# LFTS 5/1



## Hoytman5 (Feb 1, 2008)

It’s finally here, hunt 234 starts this morning and I’ll be heading out soon. Gonna start out with the bow this morning from my ground blind on the same farm I hunted last year. Can’t believe I’m packing hand warmers for this hunt but that’s fine, just happy to be hunting. Good luck to everyone in the woods today.


----------



## Botiz (Oct 21, 2010)

Good luck all. I’ve been close a couple times. Hoping to get it done today.


----------



## Flight of the arrow (Feb 11, 2008)

I also have hunt 234 will be heading to the Turkey woods tomorrow morning young Flight has a double header today so no hunting until tomorrow. Good luck all !
Flight


----------



## Hoytman5 (Feb 1, 2008)

Awesome sunrise. One gobble from the roost to my south so far and a couple deer checking out the dekes.


----------



## Wandering arrows (Dec 20, 2009)

Couple gobbles so far but no sightings, beautiful morning to be out enjoying God's great creation 🙂


----------



## Wandering arrows (Dec 20, 2009)

Just found some mushrooms


----------



## jacksonmideerhunter (Oct 9, 2011)

Good luck all! I’m out too. All quiet so far, nice morning.


----------



## can'tstop (Mar 6, 2012)

I’m also out for 234 opener. One good thing about frost is no mesquites. Heard gobbling a ways off but quiet since fly down. Good luck everyone.


----------



## Yankee#1 (Jun 3, 2015)

My wife has 234 but can’t hunt till tomorrow - so like a good ‘guide’ I was out listening this morning.

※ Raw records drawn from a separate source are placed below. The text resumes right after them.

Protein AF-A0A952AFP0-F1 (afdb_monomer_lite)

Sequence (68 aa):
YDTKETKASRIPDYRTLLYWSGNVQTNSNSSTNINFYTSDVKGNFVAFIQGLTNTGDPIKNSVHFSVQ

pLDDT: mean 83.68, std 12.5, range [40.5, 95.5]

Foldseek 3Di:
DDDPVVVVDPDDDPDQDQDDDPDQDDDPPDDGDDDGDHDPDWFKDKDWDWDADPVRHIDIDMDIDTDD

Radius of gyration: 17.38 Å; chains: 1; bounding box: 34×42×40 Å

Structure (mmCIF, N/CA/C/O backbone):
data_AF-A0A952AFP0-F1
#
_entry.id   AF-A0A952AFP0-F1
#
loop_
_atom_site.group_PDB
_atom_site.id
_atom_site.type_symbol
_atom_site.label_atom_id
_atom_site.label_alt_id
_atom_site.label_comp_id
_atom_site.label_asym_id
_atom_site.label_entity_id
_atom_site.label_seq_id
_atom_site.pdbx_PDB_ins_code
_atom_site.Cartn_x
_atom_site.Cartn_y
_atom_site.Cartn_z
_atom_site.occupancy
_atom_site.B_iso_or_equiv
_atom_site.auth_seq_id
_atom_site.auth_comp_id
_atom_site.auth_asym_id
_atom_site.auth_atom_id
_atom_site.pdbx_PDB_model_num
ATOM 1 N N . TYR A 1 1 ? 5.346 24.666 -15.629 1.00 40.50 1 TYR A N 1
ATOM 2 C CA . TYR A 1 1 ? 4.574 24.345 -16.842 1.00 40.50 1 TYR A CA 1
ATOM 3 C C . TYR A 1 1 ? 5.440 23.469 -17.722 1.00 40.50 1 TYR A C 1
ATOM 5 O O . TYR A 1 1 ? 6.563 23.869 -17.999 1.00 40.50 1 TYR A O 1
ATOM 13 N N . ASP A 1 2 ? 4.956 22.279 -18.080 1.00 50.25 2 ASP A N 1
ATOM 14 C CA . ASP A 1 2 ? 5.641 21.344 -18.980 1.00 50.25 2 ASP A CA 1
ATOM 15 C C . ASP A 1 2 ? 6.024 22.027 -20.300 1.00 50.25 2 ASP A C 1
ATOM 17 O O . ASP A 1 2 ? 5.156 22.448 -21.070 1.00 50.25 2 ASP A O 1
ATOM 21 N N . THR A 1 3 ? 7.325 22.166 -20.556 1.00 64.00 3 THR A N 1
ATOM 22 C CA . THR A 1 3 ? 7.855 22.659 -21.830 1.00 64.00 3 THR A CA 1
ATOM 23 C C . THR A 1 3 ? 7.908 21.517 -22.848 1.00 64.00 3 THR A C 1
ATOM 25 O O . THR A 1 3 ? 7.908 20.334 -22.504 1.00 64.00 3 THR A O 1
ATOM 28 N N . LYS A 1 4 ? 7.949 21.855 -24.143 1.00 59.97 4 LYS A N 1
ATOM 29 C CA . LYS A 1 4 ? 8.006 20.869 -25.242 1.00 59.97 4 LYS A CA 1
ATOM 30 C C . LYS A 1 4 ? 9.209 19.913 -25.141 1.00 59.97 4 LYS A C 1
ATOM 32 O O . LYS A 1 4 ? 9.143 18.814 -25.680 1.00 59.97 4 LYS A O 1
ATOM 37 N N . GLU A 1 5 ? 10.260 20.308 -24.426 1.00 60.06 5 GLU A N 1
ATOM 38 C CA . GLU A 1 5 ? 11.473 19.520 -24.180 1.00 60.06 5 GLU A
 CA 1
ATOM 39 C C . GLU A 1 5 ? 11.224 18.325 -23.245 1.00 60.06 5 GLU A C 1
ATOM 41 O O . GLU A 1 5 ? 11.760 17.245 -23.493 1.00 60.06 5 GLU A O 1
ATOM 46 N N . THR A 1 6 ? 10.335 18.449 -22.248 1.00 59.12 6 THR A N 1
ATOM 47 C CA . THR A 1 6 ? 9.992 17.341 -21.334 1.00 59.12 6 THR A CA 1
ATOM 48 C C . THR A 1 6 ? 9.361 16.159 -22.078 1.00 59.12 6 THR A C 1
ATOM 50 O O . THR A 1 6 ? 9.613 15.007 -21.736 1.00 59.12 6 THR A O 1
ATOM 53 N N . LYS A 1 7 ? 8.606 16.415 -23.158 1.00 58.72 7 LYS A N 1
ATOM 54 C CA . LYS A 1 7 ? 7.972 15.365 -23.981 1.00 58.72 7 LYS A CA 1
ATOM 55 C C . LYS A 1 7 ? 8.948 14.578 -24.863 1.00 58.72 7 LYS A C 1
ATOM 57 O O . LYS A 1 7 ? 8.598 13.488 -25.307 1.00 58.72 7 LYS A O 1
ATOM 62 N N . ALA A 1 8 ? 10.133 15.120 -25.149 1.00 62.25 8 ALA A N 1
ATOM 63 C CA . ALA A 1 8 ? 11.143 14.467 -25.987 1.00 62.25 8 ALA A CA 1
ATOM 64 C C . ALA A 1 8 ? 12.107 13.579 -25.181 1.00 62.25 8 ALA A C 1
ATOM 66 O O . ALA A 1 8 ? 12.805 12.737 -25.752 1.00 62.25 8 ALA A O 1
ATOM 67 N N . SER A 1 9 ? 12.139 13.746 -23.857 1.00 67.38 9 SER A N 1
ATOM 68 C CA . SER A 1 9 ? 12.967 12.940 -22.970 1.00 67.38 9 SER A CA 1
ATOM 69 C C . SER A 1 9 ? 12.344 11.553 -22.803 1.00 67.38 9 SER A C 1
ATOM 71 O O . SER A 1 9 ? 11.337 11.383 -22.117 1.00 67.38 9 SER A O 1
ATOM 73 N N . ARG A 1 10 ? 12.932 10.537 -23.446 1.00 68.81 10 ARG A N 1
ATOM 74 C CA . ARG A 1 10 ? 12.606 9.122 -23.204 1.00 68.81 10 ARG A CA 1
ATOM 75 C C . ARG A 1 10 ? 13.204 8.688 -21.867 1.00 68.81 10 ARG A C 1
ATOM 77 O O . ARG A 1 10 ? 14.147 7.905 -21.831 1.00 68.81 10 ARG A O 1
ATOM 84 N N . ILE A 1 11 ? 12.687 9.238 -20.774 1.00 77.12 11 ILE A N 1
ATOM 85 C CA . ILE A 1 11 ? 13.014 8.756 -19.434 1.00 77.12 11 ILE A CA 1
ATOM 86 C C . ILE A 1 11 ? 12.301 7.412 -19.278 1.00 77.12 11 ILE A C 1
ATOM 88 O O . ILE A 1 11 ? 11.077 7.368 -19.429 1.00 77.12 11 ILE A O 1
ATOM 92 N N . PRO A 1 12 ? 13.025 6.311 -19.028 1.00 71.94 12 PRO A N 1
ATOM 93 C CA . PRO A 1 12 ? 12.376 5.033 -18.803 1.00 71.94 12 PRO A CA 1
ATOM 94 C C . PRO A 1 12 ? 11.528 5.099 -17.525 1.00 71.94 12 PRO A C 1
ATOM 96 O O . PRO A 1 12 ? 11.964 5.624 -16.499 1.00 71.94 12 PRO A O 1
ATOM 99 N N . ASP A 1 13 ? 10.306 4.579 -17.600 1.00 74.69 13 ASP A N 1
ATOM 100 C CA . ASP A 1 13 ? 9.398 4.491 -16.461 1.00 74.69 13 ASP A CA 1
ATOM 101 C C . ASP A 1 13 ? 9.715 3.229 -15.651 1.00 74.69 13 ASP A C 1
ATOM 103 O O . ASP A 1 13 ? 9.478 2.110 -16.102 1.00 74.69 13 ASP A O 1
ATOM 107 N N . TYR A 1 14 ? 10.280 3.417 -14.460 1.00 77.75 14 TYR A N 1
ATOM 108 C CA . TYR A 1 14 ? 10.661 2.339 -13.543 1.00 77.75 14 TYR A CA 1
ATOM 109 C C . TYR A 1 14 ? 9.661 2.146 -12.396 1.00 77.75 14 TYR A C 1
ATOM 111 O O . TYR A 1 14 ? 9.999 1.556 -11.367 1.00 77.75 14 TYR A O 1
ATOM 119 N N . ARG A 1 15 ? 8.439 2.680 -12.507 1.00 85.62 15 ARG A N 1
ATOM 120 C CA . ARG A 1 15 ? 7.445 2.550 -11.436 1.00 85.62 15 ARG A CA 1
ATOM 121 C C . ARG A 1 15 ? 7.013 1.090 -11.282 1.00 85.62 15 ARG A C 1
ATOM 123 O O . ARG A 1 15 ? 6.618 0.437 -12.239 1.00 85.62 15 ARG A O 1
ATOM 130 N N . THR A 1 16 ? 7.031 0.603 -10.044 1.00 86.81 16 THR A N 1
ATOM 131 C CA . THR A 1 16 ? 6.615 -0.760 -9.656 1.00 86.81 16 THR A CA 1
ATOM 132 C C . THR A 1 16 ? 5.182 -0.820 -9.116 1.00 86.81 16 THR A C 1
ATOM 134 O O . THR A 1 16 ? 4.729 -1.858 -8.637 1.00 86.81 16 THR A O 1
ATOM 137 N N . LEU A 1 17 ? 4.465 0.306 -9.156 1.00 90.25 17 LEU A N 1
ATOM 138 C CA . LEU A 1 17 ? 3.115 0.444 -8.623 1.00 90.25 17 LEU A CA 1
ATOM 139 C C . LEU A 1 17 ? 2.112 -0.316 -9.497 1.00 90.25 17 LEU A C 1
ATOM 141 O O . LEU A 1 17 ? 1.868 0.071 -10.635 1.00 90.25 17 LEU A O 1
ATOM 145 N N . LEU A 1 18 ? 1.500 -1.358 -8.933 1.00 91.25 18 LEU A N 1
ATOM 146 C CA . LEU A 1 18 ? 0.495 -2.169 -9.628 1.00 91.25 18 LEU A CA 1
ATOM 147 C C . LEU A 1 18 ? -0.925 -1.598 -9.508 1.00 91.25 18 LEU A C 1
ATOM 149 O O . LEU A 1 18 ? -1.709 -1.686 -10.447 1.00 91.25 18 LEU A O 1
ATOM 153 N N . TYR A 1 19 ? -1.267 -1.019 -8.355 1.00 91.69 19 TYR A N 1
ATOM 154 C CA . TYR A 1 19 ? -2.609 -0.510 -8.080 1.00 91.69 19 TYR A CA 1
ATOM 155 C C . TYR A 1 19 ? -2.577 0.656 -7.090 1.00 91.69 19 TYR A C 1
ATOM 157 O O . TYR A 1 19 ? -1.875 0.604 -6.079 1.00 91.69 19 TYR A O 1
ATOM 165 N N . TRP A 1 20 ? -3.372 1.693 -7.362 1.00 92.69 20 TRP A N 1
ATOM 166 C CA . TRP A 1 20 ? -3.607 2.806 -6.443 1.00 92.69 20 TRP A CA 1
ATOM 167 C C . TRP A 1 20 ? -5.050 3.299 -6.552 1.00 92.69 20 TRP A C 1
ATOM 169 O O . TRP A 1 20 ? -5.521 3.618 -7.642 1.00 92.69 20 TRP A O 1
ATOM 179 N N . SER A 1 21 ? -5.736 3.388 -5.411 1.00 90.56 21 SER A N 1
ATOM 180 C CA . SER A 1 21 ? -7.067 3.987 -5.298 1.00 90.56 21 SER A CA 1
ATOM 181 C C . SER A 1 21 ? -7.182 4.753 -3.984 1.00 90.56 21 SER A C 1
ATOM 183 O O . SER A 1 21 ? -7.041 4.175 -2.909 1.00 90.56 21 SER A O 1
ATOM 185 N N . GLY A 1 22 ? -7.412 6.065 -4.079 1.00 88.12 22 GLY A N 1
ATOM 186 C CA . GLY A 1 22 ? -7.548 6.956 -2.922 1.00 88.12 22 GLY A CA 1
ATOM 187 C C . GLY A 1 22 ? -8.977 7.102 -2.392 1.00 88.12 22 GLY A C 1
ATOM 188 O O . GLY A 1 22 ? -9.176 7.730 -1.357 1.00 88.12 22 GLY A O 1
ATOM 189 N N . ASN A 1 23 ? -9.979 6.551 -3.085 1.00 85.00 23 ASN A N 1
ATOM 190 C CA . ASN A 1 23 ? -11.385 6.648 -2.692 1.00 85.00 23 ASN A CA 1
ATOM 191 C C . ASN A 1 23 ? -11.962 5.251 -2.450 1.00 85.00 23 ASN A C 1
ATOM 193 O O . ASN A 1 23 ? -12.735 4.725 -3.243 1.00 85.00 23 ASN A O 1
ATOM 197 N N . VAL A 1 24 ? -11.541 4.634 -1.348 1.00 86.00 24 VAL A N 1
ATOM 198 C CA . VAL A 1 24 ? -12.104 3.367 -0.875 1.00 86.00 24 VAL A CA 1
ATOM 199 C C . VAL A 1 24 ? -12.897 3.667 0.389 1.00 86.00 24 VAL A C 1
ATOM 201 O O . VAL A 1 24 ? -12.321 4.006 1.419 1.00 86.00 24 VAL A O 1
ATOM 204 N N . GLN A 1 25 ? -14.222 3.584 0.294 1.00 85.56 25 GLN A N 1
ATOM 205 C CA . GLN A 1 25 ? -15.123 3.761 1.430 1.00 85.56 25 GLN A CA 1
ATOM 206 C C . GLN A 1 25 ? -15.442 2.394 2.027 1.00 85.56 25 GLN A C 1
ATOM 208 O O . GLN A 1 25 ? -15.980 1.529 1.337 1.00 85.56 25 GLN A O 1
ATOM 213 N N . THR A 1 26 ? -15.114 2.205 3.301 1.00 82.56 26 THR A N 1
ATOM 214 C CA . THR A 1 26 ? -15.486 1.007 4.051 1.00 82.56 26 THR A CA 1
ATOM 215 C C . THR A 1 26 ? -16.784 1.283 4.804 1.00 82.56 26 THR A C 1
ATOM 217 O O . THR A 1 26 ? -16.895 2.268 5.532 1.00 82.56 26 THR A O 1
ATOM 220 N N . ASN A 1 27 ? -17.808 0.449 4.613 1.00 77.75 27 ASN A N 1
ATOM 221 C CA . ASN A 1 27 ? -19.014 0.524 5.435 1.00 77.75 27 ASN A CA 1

Target area for tomorrow identified, multiple birds gobbling hard on the limb.

Good luck all


Sent from my iPhone using Michigan Sportsman


----------



## BucksandDucks (May 25, 2010)

Out with my daughter this morning. Had a few gobbling early then BOOM BOOM right on the property line. Hope they got it 

Sent from my SAMSUNG-SM-G891A using Michigan Sportsman mobile app


----------



## fishgod (Nov 8, 2011)

Out in Ottawa. Beauty of a morning. Two one year olds at 15 yards so far. Had one gobbling from the west. Hope it’s their daddy. Time will tell. Young boys are still hanging around looking for that invisible love struck hen. Decided to not put out the decoys today.

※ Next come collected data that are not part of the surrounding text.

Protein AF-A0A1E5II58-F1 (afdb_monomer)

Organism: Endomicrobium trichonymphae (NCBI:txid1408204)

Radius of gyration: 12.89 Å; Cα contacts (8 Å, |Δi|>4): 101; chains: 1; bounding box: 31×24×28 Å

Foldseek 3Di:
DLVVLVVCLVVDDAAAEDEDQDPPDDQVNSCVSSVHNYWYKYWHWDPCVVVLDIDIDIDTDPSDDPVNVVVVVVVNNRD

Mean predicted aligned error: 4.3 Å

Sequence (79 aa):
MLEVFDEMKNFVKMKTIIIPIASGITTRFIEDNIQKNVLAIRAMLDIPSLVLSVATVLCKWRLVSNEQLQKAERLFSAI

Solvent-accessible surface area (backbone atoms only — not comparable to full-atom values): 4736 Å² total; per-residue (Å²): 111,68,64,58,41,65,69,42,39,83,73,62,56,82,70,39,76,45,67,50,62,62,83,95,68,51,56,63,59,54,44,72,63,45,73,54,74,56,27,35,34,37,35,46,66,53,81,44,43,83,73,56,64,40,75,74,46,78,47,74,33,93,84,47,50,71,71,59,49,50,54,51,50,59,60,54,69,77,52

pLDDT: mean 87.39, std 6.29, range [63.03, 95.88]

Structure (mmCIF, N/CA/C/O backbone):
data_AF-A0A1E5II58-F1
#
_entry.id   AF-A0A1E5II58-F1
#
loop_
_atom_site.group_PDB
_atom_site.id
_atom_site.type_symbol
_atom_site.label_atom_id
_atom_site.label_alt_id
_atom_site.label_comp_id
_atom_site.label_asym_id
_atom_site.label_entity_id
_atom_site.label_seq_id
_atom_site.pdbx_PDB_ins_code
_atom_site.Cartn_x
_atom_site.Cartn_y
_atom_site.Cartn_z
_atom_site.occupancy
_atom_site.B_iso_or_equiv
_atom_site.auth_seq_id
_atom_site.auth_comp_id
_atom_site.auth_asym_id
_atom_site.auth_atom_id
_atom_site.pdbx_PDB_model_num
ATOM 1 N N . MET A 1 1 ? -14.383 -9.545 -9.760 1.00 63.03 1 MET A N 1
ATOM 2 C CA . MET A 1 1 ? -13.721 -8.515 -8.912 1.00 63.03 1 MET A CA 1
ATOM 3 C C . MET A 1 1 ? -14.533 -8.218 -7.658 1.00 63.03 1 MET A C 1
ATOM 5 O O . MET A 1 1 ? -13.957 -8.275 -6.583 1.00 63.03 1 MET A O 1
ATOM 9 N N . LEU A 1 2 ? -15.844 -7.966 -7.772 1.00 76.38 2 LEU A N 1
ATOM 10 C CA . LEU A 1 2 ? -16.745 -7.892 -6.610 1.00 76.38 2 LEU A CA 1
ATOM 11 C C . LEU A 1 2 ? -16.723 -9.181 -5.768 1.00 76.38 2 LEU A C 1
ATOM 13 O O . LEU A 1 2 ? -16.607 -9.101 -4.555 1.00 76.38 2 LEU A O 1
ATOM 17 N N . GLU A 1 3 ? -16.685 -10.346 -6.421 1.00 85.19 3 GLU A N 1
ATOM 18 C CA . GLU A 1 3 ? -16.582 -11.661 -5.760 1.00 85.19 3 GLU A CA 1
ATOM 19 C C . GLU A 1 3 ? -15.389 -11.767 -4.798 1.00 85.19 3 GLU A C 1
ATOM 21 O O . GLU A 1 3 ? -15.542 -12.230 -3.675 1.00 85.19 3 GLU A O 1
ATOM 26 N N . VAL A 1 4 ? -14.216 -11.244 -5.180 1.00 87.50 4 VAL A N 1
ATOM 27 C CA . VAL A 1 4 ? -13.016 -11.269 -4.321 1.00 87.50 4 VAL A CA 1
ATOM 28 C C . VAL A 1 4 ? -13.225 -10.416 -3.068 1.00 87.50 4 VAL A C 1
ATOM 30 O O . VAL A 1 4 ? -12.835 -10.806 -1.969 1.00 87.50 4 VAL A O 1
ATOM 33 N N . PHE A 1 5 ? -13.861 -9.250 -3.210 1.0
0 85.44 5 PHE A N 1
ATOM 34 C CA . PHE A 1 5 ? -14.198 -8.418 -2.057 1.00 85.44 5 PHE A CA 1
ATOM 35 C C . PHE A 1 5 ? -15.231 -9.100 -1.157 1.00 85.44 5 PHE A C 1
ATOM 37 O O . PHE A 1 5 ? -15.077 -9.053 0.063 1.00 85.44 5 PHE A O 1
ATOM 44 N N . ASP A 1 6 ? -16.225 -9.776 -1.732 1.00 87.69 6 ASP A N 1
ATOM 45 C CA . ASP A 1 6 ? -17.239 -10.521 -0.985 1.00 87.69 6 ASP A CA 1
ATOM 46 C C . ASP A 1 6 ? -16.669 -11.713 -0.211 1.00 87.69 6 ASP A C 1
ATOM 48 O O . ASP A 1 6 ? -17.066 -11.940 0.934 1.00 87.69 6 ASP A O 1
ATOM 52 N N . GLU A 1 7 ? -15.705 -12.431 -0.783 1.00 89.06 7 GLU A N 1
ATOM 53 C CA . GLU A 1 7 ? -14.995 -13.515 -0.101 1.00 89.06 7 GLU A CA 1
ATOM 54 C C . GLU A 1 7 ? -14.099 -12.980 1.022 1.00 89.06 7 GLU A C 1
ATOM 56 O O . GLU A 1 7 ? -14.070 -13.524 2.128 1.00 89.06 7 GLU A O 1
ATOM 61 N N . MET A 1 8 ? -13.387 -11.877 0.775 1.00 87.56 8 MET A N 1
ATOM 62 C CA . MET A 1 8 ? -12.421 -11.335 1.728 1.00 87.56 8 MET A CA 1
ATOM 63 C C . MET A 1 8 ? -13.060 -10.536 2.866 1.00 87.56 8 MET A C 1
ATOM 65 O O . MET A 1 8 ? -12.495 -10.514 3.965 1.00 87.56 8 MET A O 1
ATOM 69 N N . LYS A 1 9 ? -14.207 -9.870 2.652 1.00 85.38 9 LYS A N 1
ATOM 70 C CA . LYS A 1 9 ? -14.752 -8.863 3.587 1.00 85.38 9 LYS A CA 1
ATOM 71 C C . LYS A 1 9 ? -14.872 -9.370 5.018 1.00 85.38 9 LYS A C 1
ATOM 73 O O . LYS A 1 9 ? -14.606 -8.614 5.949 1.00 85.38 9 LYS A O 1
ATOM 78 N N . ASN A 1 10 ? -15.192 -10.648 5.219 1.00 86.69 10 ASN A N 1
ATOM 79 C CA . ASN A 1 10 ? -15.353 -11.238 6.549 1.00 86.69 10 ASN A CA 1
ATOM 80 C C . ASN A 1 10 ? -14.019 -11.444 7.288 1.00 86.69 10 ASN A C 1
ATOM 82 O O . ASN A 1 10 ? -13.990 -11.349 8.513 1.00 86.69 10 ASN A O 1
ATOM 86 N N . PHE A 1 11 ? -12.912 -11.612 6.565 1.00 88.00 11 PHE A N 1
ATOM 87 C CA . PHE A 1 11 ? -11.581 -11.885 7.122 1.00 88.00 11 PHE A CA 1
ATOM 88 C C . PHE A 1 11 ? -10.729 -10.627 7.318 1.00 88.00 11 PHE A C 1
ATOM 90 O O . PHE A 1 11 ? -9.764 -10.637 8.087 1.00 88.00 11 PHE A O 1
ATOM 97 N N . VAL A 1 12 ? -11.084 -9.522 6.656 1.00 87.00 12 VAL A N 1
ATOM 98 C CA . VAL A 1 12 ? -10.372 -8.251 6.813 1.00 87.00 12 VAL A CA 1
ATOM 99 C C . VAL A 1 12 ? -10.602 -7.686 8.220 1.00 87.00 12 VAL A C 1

Sent from my iPhone using Michigan Sportsman mobile app


----------



## jacksonmideerhunter (Oct 9, 2011)

Have one gobbling way off to my east. Not sure if he could hear my calls or not... he did go silent right after I called. Hopefully its because hes headed this way, snd not because I sounded do awful hes running the other way, lol.


----------



## roger15055 (Dec 27, 2011)

Late start this morning I’m in though!! I brought out one of the flip over chair blinds. I am stuffed like a Thanksgiving Turkey right now in this thing. It’s a straight away shot with the xbow. But this is what makes memorable hunts!! Or makes me realize I’m FAT!!!


----------



## Hoytman5 (Feb 1, 2008)

Just had these two jakes come in. Waiting for the bigger one that’s gobbling to the south of me to come pay a visit.


----------



## jacksonmideerhunter (Oct 9, 2011)

Gobbler down!!!! Pics in a few.


----------



## jacksonmideerhunter (Oct 9, 2011)




----------



## LabtechLewis (Nov 20, 2008)

jacksonmideerhunter said:


> View attachment 765143


"Silent, but deadly"

Good one!


----------



## retired dundo (Jul 21, 2015)

jacksonmideerhunter said:


> View attachment 765143
> 
> 
> View attachment 765144
> ...


congrats that didn’t take long


----------



## Flight of the arrow (Feb 11, 2008)

jacksonmideerhunter said:


> View attachment 765143
> 
> 
> 
> ...


Very nice congrats!
Flight


----------



## Flight of the arrow (Feb 11, 2008)

45 minutes until game time.....Good luck Jets !
Flight


----------